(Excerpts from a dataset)
□ □ □ □ □ □ □

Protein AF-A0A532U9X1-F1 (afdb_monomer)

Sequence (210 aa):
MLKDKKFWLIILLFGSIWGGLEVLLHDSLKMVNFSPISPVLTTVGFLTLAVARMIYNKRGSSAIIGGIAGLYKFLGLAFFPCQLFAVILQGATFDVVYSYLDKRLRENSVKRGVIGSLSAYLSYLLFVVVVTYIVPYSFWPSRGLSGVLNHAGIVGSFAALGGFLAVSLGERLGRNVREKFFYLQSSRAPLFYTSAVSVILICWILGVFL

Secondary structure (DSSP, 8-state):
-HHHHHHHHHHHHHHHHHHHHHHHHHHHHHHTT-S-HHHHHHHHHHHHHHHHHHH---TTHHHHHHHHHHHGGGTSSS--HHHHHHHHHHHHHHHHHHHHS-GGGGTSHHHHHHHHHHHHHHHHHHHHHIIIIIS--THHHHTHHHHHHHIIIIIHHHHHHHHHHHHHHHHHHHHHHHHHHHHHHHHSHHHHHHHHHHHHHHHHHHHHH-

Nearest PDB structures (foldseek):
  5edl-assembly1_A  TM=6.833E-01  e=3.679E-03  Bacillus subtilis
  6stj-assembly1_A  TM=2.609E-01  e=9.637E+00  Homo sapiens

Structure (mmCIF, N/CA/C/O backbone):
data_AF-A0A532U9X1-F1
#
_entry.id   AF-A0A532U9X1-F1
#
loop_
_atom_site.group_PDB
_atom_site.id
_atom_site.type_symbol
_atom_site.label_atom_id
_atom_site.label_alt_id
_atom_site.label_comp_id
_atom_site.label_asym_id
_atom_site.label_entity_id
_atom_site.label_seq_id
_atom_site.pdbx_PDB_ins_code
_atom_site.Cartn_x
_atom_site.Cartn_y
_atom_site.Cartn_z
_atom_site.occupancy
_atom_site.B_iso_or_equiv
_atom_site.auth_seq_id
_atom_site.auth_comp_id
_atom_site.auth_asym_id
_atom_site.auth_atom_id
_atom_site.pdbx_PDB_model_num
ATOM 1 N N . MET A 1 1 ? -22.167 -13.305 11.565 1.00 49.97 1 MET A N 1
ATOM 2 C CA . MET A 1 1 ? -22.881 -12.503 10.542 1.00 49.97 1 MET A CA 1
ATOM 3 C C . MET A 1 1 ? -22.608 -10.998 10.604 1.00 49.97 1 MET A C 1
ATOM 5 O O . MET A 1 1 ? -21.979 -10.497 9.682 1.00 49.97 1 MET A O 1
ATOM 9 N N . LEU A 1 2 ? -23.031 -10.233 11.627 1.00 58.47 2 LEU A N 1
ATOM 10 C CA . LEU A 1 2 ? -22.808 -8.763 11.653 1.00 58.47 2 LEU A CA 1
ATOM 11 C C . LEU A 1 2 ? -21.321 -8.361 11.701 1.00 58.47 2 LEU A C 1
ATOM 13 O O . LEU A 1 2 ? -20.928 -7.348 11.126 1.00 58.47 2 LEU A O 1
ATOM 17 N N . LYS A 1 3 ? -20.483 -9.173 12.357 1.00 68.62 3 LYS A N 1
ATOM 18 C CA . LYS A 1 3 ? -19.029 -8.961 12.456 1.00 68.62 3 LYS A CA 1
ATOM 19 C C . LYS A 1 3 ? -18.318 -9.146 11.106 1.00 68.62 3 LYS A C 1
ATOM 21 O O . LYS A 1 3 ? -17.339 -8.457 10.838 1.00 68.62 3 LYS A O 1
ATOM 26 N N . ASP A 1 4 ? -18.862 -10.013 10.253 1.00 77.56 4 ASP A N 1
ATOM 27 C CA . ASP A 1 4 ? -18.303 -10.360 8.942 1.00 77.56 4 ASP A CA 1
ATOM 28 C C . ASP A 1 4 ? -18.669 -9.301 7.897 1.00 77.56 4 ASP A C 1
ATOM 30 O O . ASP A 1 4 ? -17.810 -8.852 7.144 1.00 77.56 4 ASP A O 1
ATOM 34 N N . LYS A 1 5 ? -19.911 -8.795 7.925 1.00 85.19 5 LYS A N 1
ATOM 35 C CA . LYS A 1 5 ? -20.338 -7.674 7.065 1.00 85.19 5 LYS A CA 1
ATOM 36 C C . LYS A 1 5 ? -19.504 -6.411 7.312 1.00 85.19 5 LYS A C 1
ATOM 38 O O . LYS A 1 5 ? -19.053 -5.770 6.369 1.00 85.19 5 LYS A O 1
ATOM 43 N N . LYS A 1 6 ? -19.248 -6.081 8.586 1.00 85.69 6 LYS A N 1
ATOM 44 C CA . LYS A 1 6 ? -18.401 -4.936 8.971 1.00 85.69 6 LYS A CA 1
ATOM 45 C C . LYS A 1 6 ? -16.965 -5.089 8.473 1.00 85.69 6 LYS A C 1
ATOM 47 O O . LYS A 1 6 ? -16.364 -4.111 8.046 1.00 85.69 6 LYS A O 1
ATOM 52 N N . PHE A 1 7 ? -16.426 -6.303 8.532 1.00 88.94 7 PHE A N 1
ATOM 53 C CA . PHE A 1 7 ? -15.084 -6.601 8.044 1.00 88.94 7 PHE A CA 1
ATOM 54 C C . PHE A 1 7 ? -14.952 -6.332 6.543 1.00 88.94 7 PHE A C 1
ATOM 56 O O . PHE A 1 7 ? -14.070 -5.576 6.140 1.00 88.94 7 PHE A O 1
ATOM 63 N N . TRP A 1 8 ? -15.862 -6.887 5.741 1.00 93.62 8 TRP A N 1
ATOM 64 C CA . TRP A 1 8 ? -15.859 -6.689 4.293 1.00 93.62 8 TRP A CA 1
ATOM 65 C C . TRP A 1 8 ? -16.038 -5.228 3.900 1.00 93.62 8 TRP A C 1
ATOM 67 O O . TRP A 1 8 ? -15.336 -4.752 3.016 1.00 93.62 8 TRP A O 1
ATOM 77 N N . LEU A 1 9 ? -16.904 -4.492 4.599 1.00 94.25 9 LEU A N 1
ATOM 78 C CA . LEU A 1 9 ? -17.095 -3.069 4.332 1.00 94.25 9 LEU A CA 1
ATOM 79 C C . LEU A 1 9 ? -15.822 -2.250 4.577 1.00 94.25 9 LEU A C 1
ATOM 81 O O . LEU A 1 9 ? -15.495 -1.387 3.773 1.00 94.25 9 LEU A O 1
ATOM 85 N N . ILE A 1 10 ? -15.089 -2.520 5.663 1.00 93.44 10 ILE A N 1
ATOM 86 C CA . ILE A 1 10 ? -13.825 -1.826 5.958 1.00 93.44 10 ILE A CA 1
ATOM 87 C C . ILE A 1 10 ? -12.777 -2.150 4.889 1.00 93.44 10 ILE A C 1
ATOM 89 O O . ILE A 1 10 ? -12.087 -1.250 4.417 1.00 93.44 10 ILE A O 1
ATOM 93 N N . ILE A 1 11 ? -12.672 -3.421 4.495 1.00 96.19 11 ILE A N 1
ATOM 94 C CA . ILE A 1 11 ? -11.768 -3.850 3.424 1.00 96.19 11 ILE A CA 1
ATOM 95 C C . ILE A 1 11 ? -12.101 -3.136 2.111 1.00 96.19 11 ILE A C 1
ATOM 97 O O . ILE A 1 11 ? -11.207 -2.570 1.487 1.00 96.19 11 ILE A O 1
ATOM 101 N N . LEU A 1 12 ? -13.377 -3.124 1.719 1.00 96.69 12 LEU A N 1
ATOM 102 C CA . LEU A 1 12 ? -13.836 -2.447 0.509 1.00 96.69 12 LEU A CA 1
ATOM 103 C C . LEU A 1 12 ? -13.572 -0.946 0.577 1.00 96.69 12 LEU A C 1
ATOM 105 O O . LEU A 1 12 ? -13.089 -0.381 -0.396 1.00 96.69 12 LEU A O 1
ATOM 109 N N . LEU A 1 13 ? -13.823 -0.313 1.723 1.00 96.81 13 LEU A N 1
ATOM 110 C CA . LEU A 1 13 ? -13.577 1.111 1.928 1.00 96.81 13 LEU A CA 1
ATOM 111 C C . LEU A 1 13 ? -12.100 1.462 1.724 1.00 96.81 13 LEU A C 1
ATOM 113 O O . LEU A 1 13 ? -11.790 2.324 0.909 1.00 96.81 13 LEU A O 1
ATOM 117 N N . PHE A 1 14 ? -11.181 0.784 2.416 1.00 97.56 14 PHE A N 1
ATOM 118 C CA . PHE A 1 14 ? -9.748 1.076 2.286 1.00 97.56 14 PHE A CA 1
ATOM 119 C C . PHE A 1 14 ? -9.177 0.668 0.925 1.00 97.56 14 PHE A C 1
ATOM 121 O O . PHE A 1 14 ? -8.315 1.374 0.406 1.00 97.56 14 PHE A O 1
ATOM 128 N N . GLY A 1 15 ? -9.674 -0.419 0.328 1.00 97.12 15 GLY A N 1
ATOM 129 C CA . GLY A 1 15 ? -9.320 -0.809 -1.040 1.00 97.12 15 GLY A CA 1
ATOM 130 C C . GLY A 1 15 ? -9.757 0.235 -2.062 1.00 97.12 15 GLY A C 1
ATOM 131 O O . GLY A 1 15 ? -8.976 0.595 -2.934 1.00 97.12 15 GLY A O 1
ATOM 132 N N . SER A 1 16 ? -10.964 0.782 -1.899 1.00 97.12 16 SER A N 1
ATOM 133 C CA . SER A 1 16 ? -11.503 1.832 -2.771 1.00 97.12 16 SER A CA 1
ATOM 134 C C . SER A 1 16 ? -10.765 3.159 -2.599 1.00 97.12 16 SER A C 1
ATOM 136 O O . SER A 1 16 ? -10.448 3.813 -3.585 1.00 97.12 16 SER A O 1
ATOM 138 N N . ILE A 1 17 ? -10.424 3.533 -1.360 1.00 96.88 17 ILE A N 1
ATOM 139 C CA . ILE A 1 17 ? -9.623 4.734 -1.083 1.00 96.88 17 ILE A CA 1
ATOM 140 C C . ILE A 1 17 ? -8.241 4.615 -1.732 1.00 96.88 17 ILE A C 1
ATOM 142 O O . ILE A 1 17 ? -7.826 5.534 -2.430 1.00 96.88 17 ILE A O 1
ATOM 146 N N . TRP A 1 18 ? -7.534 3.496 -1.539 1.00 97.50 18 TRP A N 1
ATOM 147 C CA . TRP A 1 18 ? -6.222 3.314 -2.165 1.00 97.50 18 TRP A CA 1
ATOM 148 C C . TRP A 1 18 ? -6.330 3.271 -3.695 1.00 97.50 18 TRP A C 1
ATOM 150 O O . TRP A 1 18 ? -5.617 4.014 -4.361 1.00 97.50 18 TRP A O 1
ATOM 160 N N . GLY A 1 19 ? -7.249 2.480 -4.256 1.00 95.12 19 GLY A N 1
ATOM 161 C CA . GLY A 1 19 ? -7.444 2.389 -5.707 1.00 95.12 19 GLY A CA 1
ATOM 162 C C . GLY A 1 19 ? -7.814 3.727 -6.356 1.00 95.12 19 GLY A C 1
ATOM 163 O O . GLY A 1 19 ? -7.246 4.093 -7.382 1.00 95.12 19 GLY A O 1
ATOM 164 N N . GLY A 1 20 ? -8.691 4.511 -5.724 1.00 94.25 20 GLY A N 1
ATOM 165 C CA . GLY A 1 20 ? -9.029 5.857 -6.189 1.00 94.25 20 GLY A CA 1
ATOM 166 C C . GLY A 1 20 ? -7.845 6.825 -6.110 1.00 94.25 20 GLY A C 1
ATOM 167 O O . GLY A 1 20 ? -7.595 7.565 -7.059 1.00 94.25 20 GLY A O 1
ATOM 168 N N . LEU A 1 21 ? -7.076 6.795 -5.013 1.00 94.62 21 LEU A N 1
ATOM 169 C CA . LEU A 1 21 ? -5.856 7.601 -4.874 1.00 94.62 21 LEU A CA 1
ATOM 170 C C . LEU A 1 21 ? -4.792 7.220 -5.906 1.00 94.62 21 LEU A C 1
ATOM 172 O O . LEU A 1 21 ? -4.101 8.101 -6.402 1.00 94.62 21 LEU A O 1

□ □ □ □ □ □ □

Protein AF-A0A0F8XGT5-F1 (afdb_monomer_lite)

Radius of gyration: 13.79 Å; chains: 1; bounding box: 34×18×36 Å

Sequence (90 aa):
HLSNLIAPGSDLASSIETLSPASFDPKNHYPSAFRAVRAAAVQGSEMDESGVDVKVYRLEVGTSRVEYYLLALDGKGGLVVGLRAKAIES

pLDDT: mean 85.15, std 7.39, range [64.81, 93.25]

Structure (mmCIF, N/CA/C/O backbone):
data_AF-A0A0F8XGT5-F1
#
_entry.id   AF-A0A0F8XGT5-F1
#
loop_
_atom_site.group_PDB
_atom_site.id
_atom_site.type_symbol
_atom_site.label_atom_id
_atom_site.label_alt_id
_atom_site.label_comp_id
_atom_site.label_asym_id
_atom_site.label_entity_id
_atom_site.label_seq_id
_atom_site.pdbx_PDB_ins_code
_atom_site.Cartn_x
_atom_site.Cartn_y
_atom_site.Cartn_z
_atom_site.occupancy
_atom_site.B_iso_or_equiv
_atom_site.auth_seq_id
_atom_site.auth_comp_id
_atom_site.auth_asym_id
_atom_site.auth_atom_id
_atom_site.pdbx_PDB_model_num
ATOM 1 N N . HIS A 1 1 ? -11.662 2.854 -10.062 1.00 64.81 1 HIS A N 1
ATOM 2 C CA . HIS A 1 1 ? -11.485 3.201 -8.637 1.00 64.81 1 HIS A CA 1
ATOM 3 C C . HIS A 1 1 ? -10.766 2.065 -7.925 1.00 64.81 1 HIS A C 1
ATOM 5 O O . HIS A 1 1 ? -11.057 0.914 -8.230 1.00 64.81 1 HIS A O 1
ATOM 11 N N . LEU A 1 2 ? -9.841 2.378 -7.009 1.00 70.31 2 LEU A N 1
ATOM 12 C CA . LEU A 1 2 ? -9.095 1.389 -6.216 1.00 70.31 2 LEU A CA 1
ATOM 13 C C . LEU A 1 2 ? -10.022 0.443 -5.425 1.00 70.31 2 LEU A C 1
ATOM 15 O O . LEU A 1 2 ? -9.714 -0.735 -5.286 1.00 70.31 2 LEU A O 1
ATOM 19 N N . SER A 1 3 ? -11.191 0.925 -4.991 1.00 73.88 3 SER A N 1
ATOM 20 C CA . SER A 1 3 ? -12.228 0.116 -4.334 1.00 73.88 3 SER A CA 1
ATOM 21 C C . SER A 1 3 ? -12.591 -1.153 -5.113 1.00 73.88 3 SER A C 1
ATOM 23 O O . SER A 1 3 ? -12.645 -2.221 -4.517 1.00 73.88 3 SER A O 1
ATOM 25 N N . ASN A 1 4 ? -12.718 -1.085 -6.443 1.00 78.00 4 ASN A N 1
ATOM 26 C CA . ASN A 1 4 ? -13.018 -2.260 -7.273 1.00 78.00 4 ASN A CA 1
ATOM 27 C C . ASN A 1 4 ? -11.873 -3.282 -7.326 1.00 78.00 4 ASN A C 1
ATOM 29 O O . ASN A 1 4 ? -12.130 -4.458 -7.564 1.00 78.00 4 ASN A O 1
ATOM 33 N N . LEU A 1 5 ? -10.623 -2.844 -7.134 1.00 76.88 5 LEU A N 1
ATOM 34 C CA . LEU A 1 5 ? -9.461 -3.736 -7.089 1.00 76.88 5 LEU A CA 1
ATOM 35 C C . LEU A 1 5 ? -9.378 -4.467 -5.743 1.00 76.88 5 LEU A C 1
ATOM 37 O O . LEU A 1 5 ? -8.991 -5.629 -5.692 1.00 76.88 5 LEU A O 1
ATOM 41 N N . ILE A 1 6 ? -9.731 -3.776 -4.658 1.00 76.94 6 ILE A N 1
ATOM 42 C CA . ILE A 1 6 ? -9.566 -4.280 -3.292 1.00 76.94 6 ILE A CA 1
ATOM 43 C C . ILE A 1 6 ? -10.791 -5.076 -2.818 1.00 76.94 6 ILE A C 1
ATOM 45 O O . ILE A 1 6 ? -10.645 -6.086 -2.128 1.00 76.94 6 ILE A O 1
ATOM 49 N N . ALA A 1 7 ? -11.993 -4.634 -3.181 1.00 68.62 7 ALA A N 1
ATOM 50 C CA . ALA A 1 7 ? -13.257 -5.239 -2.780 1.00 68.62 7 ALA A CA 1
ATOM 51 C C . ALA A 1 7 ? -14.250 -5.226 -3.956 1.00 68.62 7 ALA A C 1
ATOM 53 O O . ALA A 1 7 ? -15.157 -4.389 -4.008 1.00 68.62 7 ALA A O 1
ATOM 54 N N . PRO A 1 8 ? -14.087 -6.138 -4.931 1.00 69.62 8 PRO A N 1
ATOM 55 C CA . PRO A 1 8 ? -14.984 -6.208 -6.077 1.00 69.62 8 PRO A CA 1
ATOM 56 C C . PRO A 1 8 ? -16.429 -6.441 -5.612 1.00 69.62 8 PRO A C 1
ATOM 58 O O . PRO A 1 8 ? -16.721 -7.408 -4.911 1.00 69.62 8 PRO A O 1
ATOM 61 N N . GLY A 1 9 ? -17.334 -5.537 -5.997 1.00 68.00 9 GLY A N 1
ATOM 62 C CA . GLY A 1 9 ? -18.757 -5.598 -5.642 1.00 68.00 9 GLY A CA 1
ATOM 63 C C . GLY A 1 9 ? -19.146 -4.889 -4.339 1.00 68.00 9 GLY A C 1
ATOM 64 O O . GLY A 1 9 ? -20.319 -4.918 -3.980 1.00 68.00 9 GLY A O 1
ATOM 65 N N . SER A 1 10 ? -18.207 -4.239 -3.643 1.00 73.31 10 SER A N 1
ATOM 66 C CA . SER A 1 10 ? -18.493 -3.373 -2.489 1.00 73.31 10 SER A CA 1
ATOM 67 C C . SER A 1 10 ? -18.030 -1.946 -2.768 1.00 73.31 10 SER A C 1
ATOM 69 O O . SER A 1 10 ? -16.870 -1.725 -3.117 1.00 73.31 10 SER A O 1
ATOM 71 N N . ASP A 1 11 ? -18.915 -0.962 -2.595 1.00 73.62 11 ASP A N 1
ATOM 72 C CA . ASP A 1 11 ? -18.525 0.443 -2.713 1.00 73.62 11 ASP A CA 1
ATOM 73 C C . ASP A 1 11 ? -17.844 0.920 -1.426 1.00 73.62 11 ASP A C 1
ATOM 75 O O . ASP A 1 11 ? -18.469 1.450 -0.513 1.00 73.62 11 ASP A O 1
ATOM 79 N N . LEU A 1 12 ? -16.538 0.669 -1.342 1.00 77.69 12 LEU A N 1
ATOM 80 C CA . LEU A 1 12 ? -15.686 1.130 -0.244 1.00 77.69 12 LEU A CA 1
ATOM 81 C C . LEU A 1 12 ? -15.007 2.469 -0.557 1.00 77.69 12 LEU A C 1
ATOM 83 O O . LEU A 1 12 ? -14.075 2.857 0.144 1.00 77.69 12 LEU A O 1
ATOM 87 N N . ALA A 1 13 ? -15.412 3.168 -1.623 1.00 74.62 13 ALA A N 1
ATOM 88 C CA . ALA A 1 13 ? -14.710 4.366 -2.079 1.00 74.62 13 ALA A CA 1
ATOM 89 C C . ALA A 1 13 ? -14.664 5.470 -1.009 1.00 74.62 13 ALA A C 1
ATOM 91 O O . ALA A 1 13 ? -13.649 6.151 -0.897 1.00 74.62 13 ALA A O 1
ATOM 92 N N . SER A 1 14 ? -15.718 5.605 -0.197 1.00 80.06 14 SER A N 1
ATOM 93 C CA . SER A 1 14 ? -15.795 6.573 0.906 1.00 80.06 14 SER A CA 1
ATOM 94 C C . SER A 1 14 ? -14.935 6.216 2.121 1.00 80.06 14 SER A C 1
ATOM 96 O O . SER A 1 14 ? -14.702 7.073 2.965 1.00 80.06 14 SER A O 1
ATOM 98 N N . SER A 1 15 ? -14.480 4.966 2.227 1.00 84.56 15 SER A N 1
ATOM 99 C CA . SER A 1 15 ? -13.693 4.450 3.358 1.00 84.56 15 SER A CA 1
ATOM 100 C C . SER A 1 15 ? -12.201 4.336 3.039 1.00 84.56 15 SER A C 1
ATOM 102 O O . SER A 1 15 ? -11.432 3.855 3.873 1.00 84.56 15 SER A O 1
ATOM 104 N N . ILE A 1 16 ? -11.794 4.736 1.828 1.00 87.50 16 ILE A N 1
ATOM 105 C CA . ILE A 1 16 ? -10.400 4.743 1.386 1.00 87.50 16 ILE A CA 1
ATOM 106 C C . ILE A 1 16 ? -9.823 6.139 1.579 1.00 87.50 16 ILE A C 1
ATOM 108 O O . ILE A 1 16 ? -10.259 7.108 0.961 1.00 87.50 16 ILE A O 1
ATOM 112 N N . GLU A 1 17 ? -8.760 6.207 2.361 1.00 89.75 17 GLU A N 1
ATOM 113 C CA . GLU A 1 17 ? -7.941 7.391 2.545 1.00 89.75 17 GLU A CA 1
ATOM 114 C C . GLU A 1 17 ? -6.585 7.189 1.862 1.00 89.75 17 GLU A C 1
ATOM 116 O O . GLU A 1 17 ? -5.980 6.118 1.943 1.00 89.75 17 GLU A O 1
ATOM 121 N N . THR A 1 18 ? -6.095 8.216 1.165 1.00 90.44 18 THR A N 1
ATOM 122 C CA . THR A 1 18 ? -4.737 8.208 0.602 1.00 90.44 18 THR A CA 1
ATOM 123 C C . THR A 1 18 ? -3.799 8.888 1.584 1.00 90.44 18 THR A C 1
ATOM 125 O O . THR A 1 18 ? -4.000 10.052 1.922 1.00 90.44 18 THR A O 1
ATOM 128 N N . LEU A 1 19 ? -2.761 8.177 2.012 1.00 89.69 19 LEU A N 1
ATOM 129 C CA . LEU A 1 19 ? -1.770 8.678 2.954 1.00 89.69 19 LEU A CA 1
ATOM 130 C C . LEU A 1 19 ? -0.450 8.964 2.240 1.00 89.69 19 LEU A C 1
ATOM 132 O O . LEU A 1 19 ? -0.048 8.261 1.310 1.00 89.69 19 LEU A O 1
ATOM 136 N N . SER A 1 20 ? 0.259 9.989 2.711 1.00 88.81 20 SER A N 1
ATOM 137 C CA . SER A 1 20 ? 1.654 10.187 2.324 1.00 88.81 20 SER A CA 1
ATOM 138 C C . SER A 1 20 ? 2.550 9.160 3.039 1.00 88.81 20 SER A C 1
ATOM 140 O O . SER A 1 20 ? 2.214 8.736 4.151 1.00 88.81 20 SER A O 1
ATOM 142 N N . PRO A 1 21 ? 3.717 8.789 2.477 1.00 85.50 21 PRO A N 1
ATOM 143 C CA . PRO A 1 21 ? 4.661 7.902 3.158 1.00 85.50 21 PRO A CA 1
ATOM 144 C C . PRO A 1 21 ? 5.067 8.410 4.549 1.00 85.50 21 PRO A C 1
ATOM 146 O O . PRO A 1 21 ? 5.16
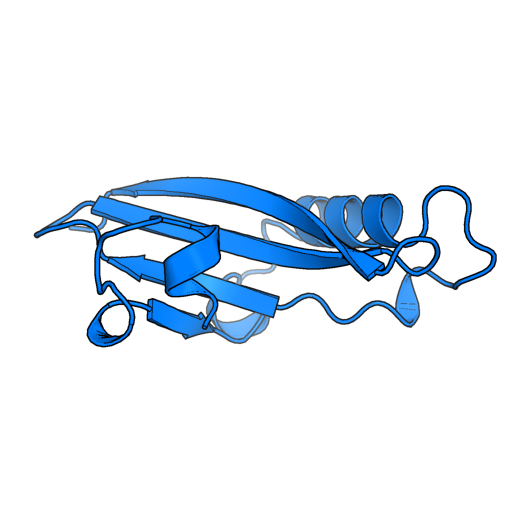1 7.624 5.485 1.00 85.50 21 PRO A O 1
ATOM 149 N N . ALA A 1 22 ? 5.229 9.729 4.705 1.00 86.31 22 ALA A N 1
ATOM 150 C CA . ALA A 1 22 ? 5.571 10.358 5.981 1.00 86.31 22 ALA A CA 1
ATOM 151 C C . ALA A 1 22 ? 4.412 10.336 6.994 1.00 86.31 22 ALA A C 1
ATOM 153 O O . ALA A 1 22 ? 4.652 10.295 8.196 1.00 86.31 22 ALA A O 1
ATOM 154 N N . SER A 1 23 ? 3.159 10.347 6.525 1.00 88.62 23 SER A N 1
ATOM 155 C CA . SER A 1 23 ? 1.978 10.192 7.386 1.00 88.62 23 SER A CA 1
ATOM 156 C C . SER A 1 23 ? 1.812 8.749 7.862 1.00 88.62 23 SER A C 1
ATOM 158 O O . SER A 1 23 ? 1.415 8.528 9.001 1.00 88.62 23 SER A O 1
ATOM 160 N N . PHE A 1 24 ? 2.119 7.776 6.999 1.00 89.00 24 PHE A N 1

□ □ □ □ □ □ □

YOUR INSTRUCTIONS. Copy the stretch of the records above that runs from the line with "ATOM 93 N N" through the line with "ATOM 105 O O". Both end lines belong in the copy, and nothing else does.

RESULT BELOW.
ATOM 93 N N . ILE A 1 11 ? -12.672 -3.421 4.495 1.00 96.19 11 ILE A N 1
ATOM 94 C CA . ILE A 1 11 ? -11.768 -3.850 3.424 1.00 96.19 11 ILE A CA 1
ATOM 95 C C . ILE A 1 11 ? -12.101 -3.136 2.111 1.00 96.19 11 ILE A C 1
ATOM 97 O O . ILE A 1 11 ? -11.207 -2.570 1.487 1.00 96.19 11 ILE A O 1
ATOM 101 N N . LEU A 1 12 ? -13.377 -3.124 1.719 1.00 96.69 12 LEU A N 1
ATOM 102 C CA . LEU A 1 12 ? -13.836 -2.447 0.509 1.00 96.69 12 LEU A CA 1
ATOM 103 C C . LEU A 1 12 ? -13.572 -0.946 0.577 1.00 96.69 12 LEU A C 1
ATOM 105 O O . LEU A 1 12 ? -13.089 -0.381 -0.396 1.00 96.69 12 LEU A O 1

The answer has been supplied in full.